_What you need to do:_ Write out the entries below exactly, but only from the line containing "ATOM 160 O O" through the line containing "ATOM 216 C CA", and without the pictures.

(The records)

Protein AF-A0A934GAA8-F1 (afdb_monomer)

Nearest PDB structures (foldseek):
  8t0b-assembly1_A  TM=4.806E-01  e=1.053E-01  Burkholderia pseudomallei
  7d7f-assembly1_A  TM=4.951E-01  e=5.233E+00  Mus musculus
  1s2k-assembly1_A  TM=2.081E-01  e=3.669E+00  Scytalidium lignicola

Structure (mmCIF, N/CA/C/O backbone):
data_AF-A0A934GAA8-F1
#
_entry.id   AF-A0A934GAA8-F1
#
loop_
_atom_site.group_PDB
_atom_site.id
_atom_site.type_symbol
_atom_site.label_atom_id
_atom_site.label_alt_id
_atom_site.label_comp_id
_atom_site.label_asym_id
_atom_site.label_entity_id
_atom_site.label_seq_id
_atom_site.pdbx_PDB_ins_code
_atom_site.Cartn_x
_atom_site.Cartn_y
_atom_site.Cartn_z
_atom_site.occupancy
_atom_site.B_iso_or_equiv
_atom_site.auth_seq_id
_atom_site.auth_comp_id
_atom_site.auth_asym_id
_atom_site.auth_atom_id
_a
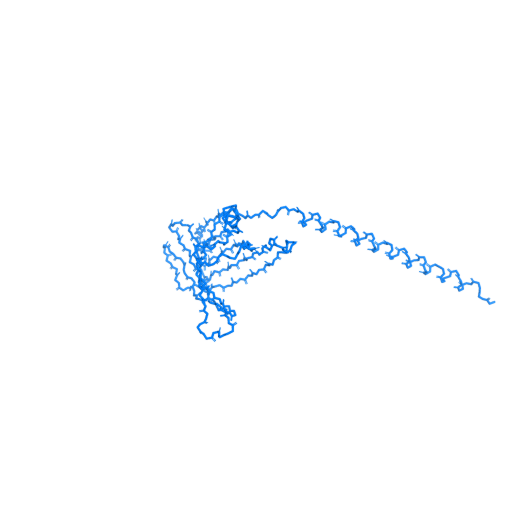tom_site.pdbx_PDB_model_num
ATOM 1 N N . MET A 1 1 ? 63.490 -1.308 -42.994 1.00 45.09 1 MET A N 1
ATOM 2 C CA . MET A 1 1 ? 62.797 -0.894 -41.753 1.00 45.09 1 MET A CA 1
ATOM 3 C C . MET A 1 1 ? 61.333 -0.568 -42.052 1.00 45.09 1 MET A C 1
ATOM 5 O O . MET A 1 1 ? 61.063 0.167 -42.986 1.00 45.09 1 MET A O 1
ATOM 9 N N . SER A 1 2 ? 60.420 -1.167 -41.279 1.00 51.31 2 SER A N 1
ATOM 10 C CA . SER A 1 2 ? 59.007 -0.801 -41.049 1.00 51.31 2 SER A CA 1
ATOM 11 C C . SER A 1 2 ? 58.001 -0.705 -42.223 1.00 51.31 2 SER A C 1
ATOM 13 O O . SER A 1 2 ? 57.457 0.353 -42.511 1.00 51.31 2 SER A O 1
ATOM 15 N N . LYS A 1 3 ? 57.634 -1.844 -42.839 1.00 51.25 3 LYS A N 1
ATOM 16 C CA . LYS A 1 3 ? 56.319 -2.007 -43.521 1.00 51.25 3 LYS A CA 1
ATOM 17 C C . LYS A 1 3 ? 55.273 -2.730 -42.650 1.00 51.25 3 LYS A C 1
ATOM 19 O O . LYS A 1 3 ? 54.078 -2.611 -42.905 1.00 51.25 3 LYS A O 1
ATOM 24 N N . SER A 1 4 ? 55.718 -3.446 -41.611 1.00 51.62 4 SER A N 1
ATOM 25 C CA . SER A 1 4 ? 54.860 -4.254 -40.725 1.00 51.62 4 SER A CA 1
ATOM 26 C C . SER A 1 4 ? 54.062 -3.402 -39.722 1.00 51.62 4 SER A C 1
ATOM 28 O O . SER A 1 4 ? 52.867 -3.627 -39.539 1.00 51.62 4 SER A O 1
ATOM 30 N N . GLY A 1 5 ? 54.666 -2.336 -39.173 1.00 58.62 5 GLY A N 1
ATOM 31 C CA . GLY A 1 5 ? 54.005 -1.445 -38.205 1.00 58.62 5 GLY A CA 1
ATOM 32 C C . GLY A 1 5 ? 52.783 -0.700 -38.761 1.00 58.62 5 GLY A C 1
ATOM 33 O O . GLY A 1 5 ? 51.818 -0.481 -38.041 1.00 58.62 5 GLY A O 1
ATOM 34 N N . SER A 1 6 ? 52.765 -0.390 -40.065 1.00 66.69 6 SER A N 1
ATOM 35 C CA . SER A 1 6 ? 51.642 0.316 -40.709 1.00 66.69 6 SER A CA 1
ATOM 36 C C . SER A 1 6 ? 50.409 -0.572 -40.935 1.00 66.69 6 SER A C 1
ATOM 38 O O . SER A 1 6 ? 49.282 -0.086 -40.887 1.00 66.69 6 SER A O 1
ATOM 40 N N . ARG A 1 7 ? 50.594 -1.879 -41.180 1.00 69.75 7 ARG A N 1
ATOM 41 C CA . ARG A 1 7 ? 49.475 -2.823 -41.362 1.00 69.75 7 ARG A CA 1
ATOM 42 C C . ARG A 1 7 ? 48.851 -3.223 -40.027 1.00 69.75 7 ARG A C 1
ATOM 44 O O . ARG A 1 7 ? 47.629 -3.294 -39.948 1.00 69.75 7 ARG A O 1
ATOM 51 N N . ALA A 1 8 ? 49.677 -3.425 -38.999 1.00 74.38 8 ALA A N 1
ATOM 52 C CA . ALA A 1 8 ? 49.211 -3.711 -37.645 1.00 74.38 8 ALA A CA 1
ATOM 53 C C . ALA A 1 8 ? 48.405 -2.536 -37.060 1.00 74.38 8 ALA A C 1
ATOM 55 O O . ALA A 1 8 ? 47.301 -2.748 -36.571 1.00 74.38 8 ALA A O 1
ATOM 56 N N . ASP A 1 9 ? 48.885 -1.295 -37.211 1.00 78.81 9 ASP A N 1
ATOM 57 C CA . ASP A 1 9 ? 48.161 -0.094 -36.765 1.00 78.81 9 ASP A CA 1
ATOM 58 C C . ASP A 1 9 ? 46.804 0.065 -37.475 1.00 78.81 9 ASP A C 1
ATOM 60 O O . ASP A 1 9 ? 45.780 0.314 -36.841 1.00 78.81 9 ASP A O 1
ATOM 64 N N . LYS A 1 10 ? 46.753 -0.179 -38.793 1.00 81.44 10 LYS A N 1
ATOM 65 C CA . LYS A 1 10 ? 45.487 -0.182 -39.546 1.00 81.44 10 LYS A CA 1
ATOM 66 C C . LYS A 1 10 ? 44.526 -1.264 -39.053 1.00 81.44 10 LYS A C 1
ATOM 68 O O . LYS A 1 10 ? 43.349 -0.971 -38.873 1.00 81.44 10 LYS A O 1
ATOM 73 N N . ALA A 1 11 ? 45.007 -2.484 -38.815 1.00 84.62 11 ALA A N 1
ATOM 74 C CA . ALA A 1 11 ? 44.178 -3.585 -38.324 1.00 84.62 11 ALA A CA 1
ATOM 75 C C . ALA A 1 11 ? 43.598 -3.296 -36.929 1.00 84.62 11 ALA A C 1
ATOM 77 O O . ALA A 1 11 ? 42.416 -3.538 -36.700 1.00 84.62 11 ALA A O 1
ATOM 78 N N . ILE A 1 12 ? 44.395 -2.708 -36.031 1.00 87.81 12 ILE A N 1
ATOM 79 C CA . ILE A 1 12 ? 43.946 -2.290 -34.695 1.00 87.81 12 ILE A CA 1
ATOM 80 C C . ILE A 1 12 ? 42.864 -1.209 -34.801 1.00 87.81 12 ILE A C 1
ATOM 82 O O . ILE A 1 12 ? 41.833 -1.309 -34.140 1.00 87.81 12 ILE A O 1
ATOM 86 N N . ARG A 1 13 ? 43.040 -0.210 -35.676 1.00 86.75 13 ARG A N 1
ATOM 87 C CA . ARG A 1 13 ? 42.015 0.823 -35.914 1.00 86.75 13 ARG A CA 1
ATOM 88 C C . ARG A 1 13 ? 40.724 0.237 -36.483 1.00 86.75 13 ARG A C 1
ATOM 90 O O . ARG A 1 13 ? 39.649 0.620 -36.035 1.00 86.75 13 ARG A O 1
ATOM 97 N N . PHE A 1 14 ? 40.810 -0.706 -37.423 1.00 91.31 14 PHE A N 1
ATOM 98 C CA . PHE A 1 14 ? 39.629 -1.400 -37.948 1.00 91.31 14 PHE A CA 1
ATOM 99 C C . PHE A 1 14 ? 38.911 -2.211 -36.867 1.00 91.31 14 PHE A C 1
ATOM 101 O O . PHE A 1 14 ? 37.689 -2.130 -36.770 1.00 91.31 14 PHE A O 1
ATOM 108 N N . ALA A 1 15 ? 39.652 -2.937 -36.027 1.00 92.06 15 ALA A N 1
ATOM 109 C CA . ALA A 1 15 ? 39.078 -3.674 -34.906 1.00 92.06 15 ALA A CA 1
ATOM 110 C C . ALA A 1 15 ? 38.394 -2.733 -33.901 1.00 92.06 15 ALA A C 1
ATOM 112 O O . ALA A 1 15 ? 37.283 -3.011 -33.461 1.00 92.06 15 ALA A O 1
ATOM 113 N N . TYR A 1 16 ? 39.006 -1.584 -33.599 1.00 93.50 16 TYR A N 1
ATOM 114 C CA . TYR A 1 16 ? 38.416 -0.571 -32.725 1.00 93.50 16 TYR A CA 1
ATOM 115 C C . TYR A 1 16 ? 37.111 -0.005 -33.298 1.00 93.50 16 TYR A C 1
ATOM 117 O O . TYR A 1 16 ? 36.098 0.027 -32.605 1.00 93.50 16 TYR A O 1
ATOM 125 N N . VAL A 1 17 ? 37.104 0.378 -34.580 1.00 94.44 17 VAL A N 1
ATOM 126 C CA . VAL A 1 17 ? 35.895 0.871 -35.261 1.00 94.44 17 VAL A CA 1
ATOM 127 C C . VAL A 1 17 ? 34.802 -0.197 -35.280 1.00 94.44 17 VAL A C 1
ATOM 129 O O . VAL A 1 17 ? 33.647 0.121 -35.014 1.00 94.44 17 VAL A O 1
ATOM 132 N N . ALA A 1 18 ? 35.154 -1.461 -35.534 1.00 95.25 18 ALA A N 1
ATOM 133 C CA . ALA A 1 18 ? 34.201 -2.566 -35.508 1.00 95.25 18 ALA A CA 1
ATOM 134 C C . ALA A 1 18 ? 33.582 -2.750 -34.113 1.00 95.25 18 ALA A C 1
ATOM 136 O O . ALA A 1 18 ? 32.365 -2.863 -33.997 1.00 95.25 18 ALA A O 1
ATOM 137 N N . VAL A 1 19 ? 34.391 -2.710 -33.050 1.00 96.69 19 VAL A N 1
ATOM 138 C CA . VAL A 1 19 ? 33.907 -2.810 -31.664 1.00 96.69 19 VAL A CA 1
ATOM 139 C C . VAL A 1 19 ? 32.994 -1.635 -31.312 1.00 96.69 19 VAL A C 1
ATOM 141 O O . VAL A 1 19 ? 31.905 -1.850 -30.786 1.00 96.69 19 VAL A O 1
ATOM 144 N N . VAL A 1 20 ? 33.385 -0.402 -31.643 1.00 96.56 20 VAL A N 1
ATOM 145 C CA . VAL A 1 20 ? 32.564 0.794 -31.389 1.00 96.56 20 VAL A CA 1
ATOM 146 C C . VAL A 1 20 ? 31.242 0.730 -32.158 1.00 96.56 20 VAL A C 1
ATOM 148 O O . VAL A 1 20 ? 30.197 1.036 -31.589 1.00 96.56 20 VAL A O 1
ATOM 151 N N . ALA A 1 21 ? 31.260 0.285 -33.417 1.00 96.50 21 ALA A N 1
ATOM 152 C CA . ALA A 1 21 ? 30.050 0.112 -34.216 1.00 96.50 21 ALA A CA 1
ATOM 153 C C . ALA A 1 21 ? 29.108 -0.932 -33.600 1.00 96.50 21 ALA A C 1
ATOM 155 O O . ALA A 1 21 ? 27.910 -0.683 -33.481 1.00 96.50 21 ALA A O 1
ATOM 156 N N . VAL A 1 22 ? 29.647 -2.067 -33.144 1.00 97.31 22 VAL A N 1
ATOM 157 C CA . VAL A 1 22 ? 28.868 -3.099 -32.447 1.00 97.31 22 VAL A CA 1
ATOM 158 C C . VAL A 1 22 ? 28.246 -2.535 -31.167 1.00 97.31 22 VAL A C 1
ATOM 160 O O . VAL A 1 22 ? 27.039 -2.667 -30.973 1.00 97.31 22 VAL A O 1
ATOM 163 N N . LEU A 1 23 ? 29.022 -1.844 -30.325 1.00 97.62 23 LEU A N 1
ATOM 164 C CA . LEU A 1 23 ? 28.510 -1.225 -29.096 1.00 97.62 23 LEU A CA 1
ATOM 165 C C . LEU A 1 23 ? 27.426 -0.176 -29.378 1.00 97.62 23 LEU A C 1
ATOM 167 O O . LEU A 1 23 ? 26.430 -0.132 -28.660 1.00 97.62 23 LEU A O 1
ATOM 171 N N . ALA A 1 24 ? 27.576 0.630 -30.432 1.00 97.31 24 ALA A N 1
ATOM 172 C CA . ALA A 1 24 ? 26.572 1.614 -30.834 1.00 97.31 24 ALA A CA 1
ATOM 173 C C . ALA A 1 24 ? 25.258 0.952 -31.279 1.00 97.31 24 ALA A C 1
ATOM 175 O O . ALA A 1 24 ? 24.181 1.413 -30.900 1.00 97.31 24 ALA A O 1
ATOM 176 N N . VAL A 1 25 ? 25.332 -0.158 -32.023 1.00 97.44 25 VAL A N 1
ATOM 177 C CA . VAL A 1 25 ? 24.148 -0
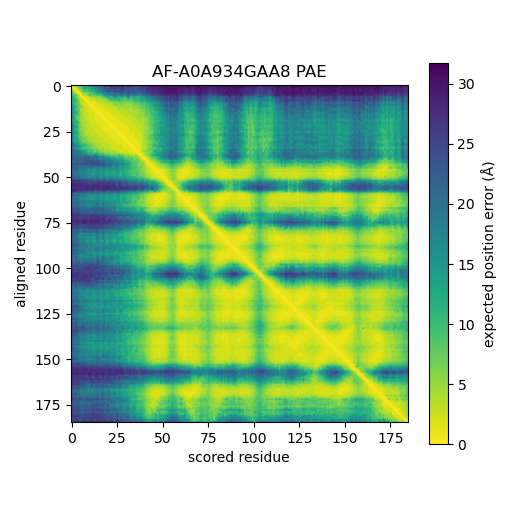.949 -32.396 1.00 97.44 25 VAL A CA 1
ATOM 178 C C . VAL A 1 25 ? 23.469 -1.523 -31.150 1.00 97.44 25 VAL A C 1
ATOM 180 O O . VAL A 1 25 ? 22.260 -1.369 -30.998 1.00 97.44 25 VAL A O 1
ATOM 183 N N . PHE A 1 26 ? 24.223 -2.111 -30.216 1.00 97.25 26 PHE A N 1
ATOM 184 C CA . PHE A 1 26 ? 23.665 -2.605 -28.951 1.00 97.25 26 PHE A CA 1
ATOM 185 C C . PHE A 1 26 ? 23.027 -1.490 -28.111 1.00 97.25 26 PHE A C 1
ATOM 187 O O . PHE A 1 26 ? 21.940 -1.677 -27.561 1.00 97.25 26 PHE A O 1
ATOM 194 N N . ALA A 1 27 ? 23.654 -0.316 -28.037 1.00 96.06 27 ALA A N 1
ATOM 195 C CA . ALA A 1 27 ? 23.095 0.840 -27.342 1.00 96.06 27 ALA A CA 1
ATOM 196 C C . ALA A 1 27 ? 21.784 1.318 -27.992 1.00 96.06 27 ALA A C 1
ATOM 198 O O . ALA A 1 27 ? 20.825 1.633 -27.292 1.00 96.06 27 ALA A O 1
ATOM 199 N N . LEU A 1 28 ? 21.703 1.319 -29.326 1.00 97.12 28 LEU A N 1
ATOM 200 C CA . LEU A 1 28 ? 20.485 1.697 -30.041 1.00 97.12 28 LEU A CA 1
ATOM 201 C C . LEU A 1 28 ? 19.353 0.686 -29.818 1.00 97.12 28 LEU A C 1
ATOM 203 O O . LEU A 1 28 ? 18.226 1.089 -29.535 1.00 97.12 28 LEU A O 1
ATOM 207 N N . LEU A 1 29 ? 19.649 -0.614 -29.906 1.00 96.56 29 LEU A N 1
ATOM 208 C CA . LEU A 1 29 ? 18.662 -1.676 -29.684 1.00 96.56 29 LEU A CA 1
ATOM 209 C C . LEU A 1 29 ? 18.126 -1.653 -28.248 1.00 96.56 29 LEU A C 1
ATOM 211 O O . LEU A 1 29 ? 16.917 -1.719 -28.037 1.00 96.56 29 LEU A O 1
ATOM 215 N N . THR A 1 30 ? 19.009 -1.497 -27.258 1.00 93.00 30 THR A N 1
ATOM 216 C CA . THR A 1 30 ? 18.595 -1.384 -25.850 1.00 93.00 30 THR A CA 1
ATOM 217 C C . THR A 1 30 ? 17.792 -0.109 -25.601 1.00 93.00 30 THR A C 1
ATOM 219 O O . THR A 1 30 ? 16.790 -0.158 -24.893 1.00 93.00 30 THR A O 1
ATOM 222 N N . TYR A 1 31 ? 18.158 1.014 -26.226 1.00 90.44 31 TYR A N 1
ATOM 223 C CA . TYR A 1 31 ? 17.380 2.250 -26.148 1.00 90.44 31 TYR A CA 1
ATOM 224 C C . TYR A 1 31 ? 15.971 2.083 -26.728 1.00 90.44 31 TYR A C 1
ATOM 226 O O . TYR A 1 31 ? 15.001 2.482 -26.088 1.00 90.44 31 TYR A O 1
ATOM 234 N N . GLN A 1 32 ? 15.835 1.476 -27.909 1.00 91.38 32 GLN A N 1
ATOM 235 C CA . GLN A 1 32 ? 14.533 1.239 -28.538 1.00 91.38 32 GLN A CA 1
ATOM 236 C C . GLN A 1 32 ? 13.640 0.332 -27.688 1.00 91.38 32 GLN A C 1
ATOM 238 O O . GLN A 1 32 ? 12.471 0.655 -27.474 1.00 91.38 32 GLN A O 1
ATOM 243 N N . GLU A 1 33 ? 14.189 -0.763 -27.162 1.00 87.69 33 GLU A N 1
ATOM 244 C CA . GLU A 1 33 ? 13.437 -1.680 -26.304 1.00 87.69 33 GLU A CA 1
ATOM 245 C C . GLU A 1 33 ? 13.008 -1.003 -24.995 1.00 87.69 33 GLU A C 1
ATOM 247 O O . GLU A 1 33 ? 11.853 -1.112 -24.585 1.00 87.69 33 GLU A O 1
ATOM 252 N N . LEU A 1 34 ? 13.887 -0.200 -24.387 1.00 82.06 34 LEU A N 1
ATOM 253 C CA . LEU A 1 34 ? 13.553 0.597 -23.207 1.00 82.06 34 LEU A CA 1
ATOM 254 C C . LEU A 1 34 ? 12.417 1.594 -23.496 1.00 82.06 34 LEU A C 1
ATOM 256 O O . LEU A 1 34 ? 11.507 1.741 -22.681 1.00 82.06 34 LEU A O 1
ATOM 260 N N . GLN A 1 35 ? 12.440 2.276 -24.647 1.00 77.94 35 GLN A N 1
ATOM 261 C CA . GLN A 1 35 ? 11.351 3.178 -25.046 1.00 77.94 35 GLN A CA 1
ATOM 262 C C . GLN A 1 35 ? 10.040 2.416 -25.257 1.00 77.94 35 GLN A C 1
ATOM 264 O O . GLN A 1 35 ? 8.988 2.876 -24.816 1.00 77.94 35 GLN A O 1
ATOM 269 N N . ARG A 1 36 ? 10.095 1.227 -25.865 1.00 78.56 36 ARG A N 1
ATOM 270 C CA . ARG A 1 36 ? 8.922 0.370 -26.053 1.00 78.56 36 ARG A CA 1
ATOM 271 C C . ARG A 1 36 ? 8.310 -0.039 -24.714 1.00 78.56 36 ARG A C 1
ATOM 273 O O . ARG A 1 36 ? 7.102 0.108 -24.539 1.00 78.56 36 ARG A O 1
ATOM 280 N N . GLN A 1 37 ? 9.126 -0.466 -23.753 1.00 71.19 37 GLN A N 1
ATOM 281 C CA . GLN A 1 37 ? 8.663 -0.817 -22.407 1.00 71.19 37 GLN A CA 1
ATOM 282 C C . GLN A 1 37 ? 8.092 0.391 -21.656 1.00 71.19 37 GLN A C 1
ATOM 284 O O . GLN A 1 37 ? 7.044 0.279 -21.029 1.00 71.19 37 GLN A O 1
ATOM 289 N N . ARG A 1 38 ? 8.717 1.568 -21.781 1.00 66.69 38 ARG A N 1
ATOM 290 C CA . ARG A 1 38 ? 8.207 2.819 -21.192 1.00 66.69 38 ARG A CA 1
ATOM 291 C C . ARG A 1 38 ? 6.910 3.317 -21.828 1.00 66.69 38 ARG A C 1
ATOM 293 O O . ARG A 1 38 ? 6.163 4.040 -21.181 1.00 66.69 38 ARG A O 1
ATOM 300 N N . SER A 1 39 ? 6.644 2.953 -23.081 1.00 64.25 39 SER A N 1
ATOM 301 C CA . SER A 1 39 ? 5.402 3.308 -23.777 1.00 64.25 39 SER A CA 1
ATOM 302 C C . SER A 1 39 ? 4.215 2.406 -23.420 1.00 64.25 39 SER A C 1
ATOM 304 O O . SER A 1 39 ? 3.080 2.726 -23.775 1.00 64.25 39 SER A O 1
ATOM 306 N N . ALA A 1 40 ? 4.451 1.287 -22.721 1.00 57.75 40 ALA A N 1
ATOM 307 C CA . ALA A 1 40 ? 3.374 0.423 -22.263 1.00 57.75 40 ALA A CA 1
ATOM 308 C C . ALA A 1 40 ? 2.530 1.157 -21.203 1.00 57.75 40 ALA A C 1
ATOM 310 O O . ALA A 1 40 ? 3.086 1.767 -20.286 1.00 57.75 40 ALA A O 1
ATOM 311 N N . PRO A 1 41 ? 1.188 1.125 -21.302 1.00 59.22 41 PRO A N 1
ATOM 312 C CA . PRO A 1 41 ? 0.336 1.784 -20.326 1.00 59.22 41 PRO A CA 1
ATOM 313 C C . PRO A 1 41 ? 0.546 1.153 -18.949 1.00 59.22 41 PRO A C 1
ATOM 315 O O . PRO A 1 41 ? 0.491 -0.067 -18.800 1.00 59.22 41 PRO A O 1
ATOM 318 N N . VAL A 1 42 ? 0.747 1.987 -17.930 1.00 65.25 42 VAL A N 1
ATOM 319 C CA . VAL A 1 42 ? 0.773 1.527 -16.541 1.00 65.25 42 VAL A CA 1
ATOM 320 C C . VAL A 1 42 ? -0.617 0.999 -16.185 1.00 65.25 42 VAL A C 1
ATOM 322 O O . VAL A 1 42 ? -1.582 1.763 -16.089 1.00 65.25 42 VAL A O 1
ATOM 325 N N . ILE A 1 43 ? -0.723 -0.318 -16.008 1.00 67.00 43 ILE A N 1
ATOM 326 C CA . ILE A 1 43 ? -1.942 -0.970 -15.532 1.00 67.00 43 ILE A CA 1
ATOM 327 C C . ILE A 1 43 ? -1.928 -0.895 -14.010 1.00 67.00 43 ILE A C 1
ATOM 329 O O . ILE A 1 43 ? -1.134 -1.558 -13.346 1.00 67.00 43 ILE A O 1
ATOM 333 N N . LEU A 1 44 ? -2.807 -0.067 -13.458 1.00 75.25 44 LEU A N 1
ATOM 334 C CA . LEU A 1 44 ? -3.017 -0.005 -12.018 1.00 75.25 44 LEU A CA 1
ATOM 335 C C . LEU A 1 44 ? -3.893 -1.192 -11.593 1.00 75.25 44 LEU A C 1
ATOM 337 O O . LEU A 1 44 ? -4.851 -1.515 -12.306 1.00 75.25 44 LEU A O 1
ATOM 341 N N . PRO A 1 45 ? -3.610 -1.843 -10.457 1.00 79.38 45 PRO A N 1
ATOM 342 C CA . PRO A 1 45 ? -4.340 -3.038 -10.070 1.00 79.38 45 PRO A CA 1
ATOM 343 C C . PRO A 1 45 ? -5.793 -2.727 -9.705 1.00 79.38 45 PRO A C 1
ATOM 345 O O . PRO A 1 45 ? -6.138 -1.643 -9.219 1.00 79.38 45 PRO A O 1
ATOM 348 N N . SER A 1 46 ? -6.655 -3.723 -9.902 1.00 86.88 46 SER A N 1
ATOM 349 C CA . SER A 1 46 ? -7.961 -3.760 -9.252 1.00 86.88 46 SER A CA 1
ATOM 350 C C . SER A 1 46 ? -7.791 -3.861 -7.738 1.00 86.88 46 SER A C 1
ATOM 352 O O . SER A 1 46 ? -6.801 -4.408 -7.250 1.00 86.88 46 SER A O 1
ATOM 354 N N . TYR A 1 47 ? -8.783 -3.374 -6.996 1.00 92.69 47 TYR A N 1
ATOM 355 C CA . TYR A 1 47 ? -8.813 -3.602 -5.560 1.00 92.69 47 TYR A CA 1
ATOM 356 C C . TYR A 1 47 ? -9.049 -5.084 -5.266 1.00 92.69 47 TYR A C 1
ATOM 358 O O . TYR A 1 47 ? -9.942 -5.690 -5.862 1.0
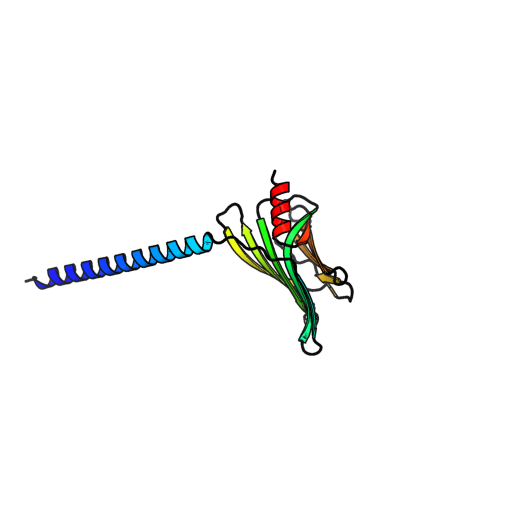0 92.69 47 TYR A O 1
ATOM 366 N N . ALA A 1 48 ? -8.278 -5.652 -4.346 1.00 94.31 48 ALA A N 1
ATOM 367 C CA . ALA A 1 48 ? -8.499 -7.001 -3.850 1.00 94.31 48 ALA A CA 1
ATOM 368 C C . ALA A 1 48 ? -8.160 -7.096 -2.362 1.00 94.31 48 ALA A C 1
ATOM 370 O O . ALA A 1 48 ? -7.222 -6.454 -1.891 1.00 94.31 48 ALA A O 1
ATOM 371 N N . PHE A 1 49 ? -8.914 -7.921 -1.636 1.00 95.88 49 PHE A N 1
ATOM 372 C CA . PHE A 1 49 ? -8.727 -8.149 -0.208 1.00 95.88 49 PHE A CA 1
ATOM 373 C C . PHE A 1 49 ? -8.923 -9.629 0.118 1.00 95.88 49 PHE A C 1
ATOM 375 O O . PHE A 1 49 ? -10.013 -10.185 -0.061 1.00 95.88 49 PHE A O 1
ATOM 382 N N . TYR A 1 50 ? -7.865 -10.259 0.611 1.00 94.12 50 TYR A N 1
ATOM 383 C CA . TYR A 1 50 ? -7.800 -11.684 0.891 1.00 94.12 50 TYR A CA 1
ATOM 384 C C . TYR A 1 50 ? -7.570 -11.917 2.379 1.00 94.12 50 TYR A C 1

(End The records)

_Your response:_
ATOM 160 O O . VAL A 1 22 ? 27.039 -2.667 -30.973 1.00 97.31 22 VAL A O 1
ATOM 163 N N . LEU A 1 23 ? 29.022 -1.844 -30.325 1.00 97.62 23 LEU A N 1
ATOM 164 C CA . LEU A 1 23 ? 28.510 -1.225 -29.096 1.00 97.62 23 LEU A CA 1
ATOM 165 C C . LEU A 1 23 ? 27.426 -0.176 -29.378 1.00 97.62 23 LEU A C 1
ATOM 167 O O . LEU A 1 23 ? 26.430 -0.132 -28.660 1.00 97.62 23 LEU A O 1
ATOM 171 N N . ALA A 1 24 ? 27.576 0.630 -30.432 1.00 97.31 24 ALA A N 1
ATOM 172 C CA . ALA A 1 24 ? 26.572 1.614 -30.834 1.00 97.31 24 ALA A CA 1
ATOM 173 C C . ALA A 1 24 ? 25.258 0.952 -31.279 1.00 97.31 24 ALA A C 1
ATOM 175 O O . ALA A 1 24 ? 24.181 1.413 -30.900 1.00 97.31 24 ALA A O 1
ATOM 176 N N . VAL A 1 25 ? 25.332 -0.158 -32.023 1.00 97.44 25 VAL A N 1
ATOM 177 C CA . VAL A 1 25 ? 24.148 -0
.949 -32.396 1.00 97.44 25 VAL A CA 1
ATOM 178 C C . VAL A 1 25 ? 23.469 -1.523 -31.150 1.00 97.44 25 VAL A C 1
ATOM 180 O O . VAL A 1 25 ? 22.260 -1.369 -30.998 1.00 97.44 25 VAL A O 1
ATOM 183 N N . PHE A 1 26 ? 24.223 -2.111 -30.216 1.00 97.25 26 PHE A N 1
ATOM 184 C CA . PHE A 1 26 ? 23.665 -2.605 -28.951 1.00 97.25 26 PHE A CA 1
ATOM 185 C C . PHE A 1 26 ? 23.027 -1.490 -28.111 1.00 97.25 26 PHE A C 1
ATOM 187 O O . PHE A 1 26 ? 21.940 -1.677 -27.561 1.00 97.25 26 PHE A O 1
ATOM 194 N N . ALA A 1 27 ? 23.654 -0.316 -28.037 1.00 96.06 27 ALA A N 1
ATOM 195 C CA . ALA A 1 27 ? 23.095 0.840 -27.342 1.00 96.06 27 ALA A CA 1
ATOM 196 C C . ALA A 1 27 ? 21.784 1.318 -27.992 1.00 96.06 27 ALA A C 1
ATOM 198 O O . ALA A 1 27 ? 20.825 1.633 -27.292 1.00 96.06 27 ALA A O 1
ATOM 199 N N . LEU A 1 28 ? 21.703 1.319 -29.326 1.00 97.12 28 LEU A N 1
ATOM 200 C CA . LEU A 1 28 ? 20.485 1.697 -30.041 1.00 97.12 28 LEU A CA 1
ATOM 201 C C . LEU A 1 28 ? 19.353 0.686 -29.818 1.00 97.12 28 LEU A C 1
ATOM 203 O O . LEU A 1 28 ? 18.226 1.089 -29.535 1.00 97.12 28 LEU A O 1
ATOM 207 N N . LEU A 1 29 ? 19.649 -0.614 -29.906 1.00 96.56 29 LEU A N 1
ATOM 208 C CA . LEU A 1 29 ? 18.662 -1.676 -29.684 1.00 96.56 29 LEU A CA 1
ATOM 209 C C . LEU A 1 29 ? 18.126 -1.653 -28.248 1.00 96.56 29 LEU A C 1
ATOM 211 O O . LEU A 1 29 ? 16.917 -1.719 -28.037 1.00 96.56 29 LEU A O 1
ATOM 215 N N . THR A 1 30 ? 19.009 -1.497 -27.258 1.00 93.00 30 THR A N 1
ATOM 216 C CA . THR A 1 30 ? 18.595 -1.384 -25.850 1.00 93.00 30 THR A CA 1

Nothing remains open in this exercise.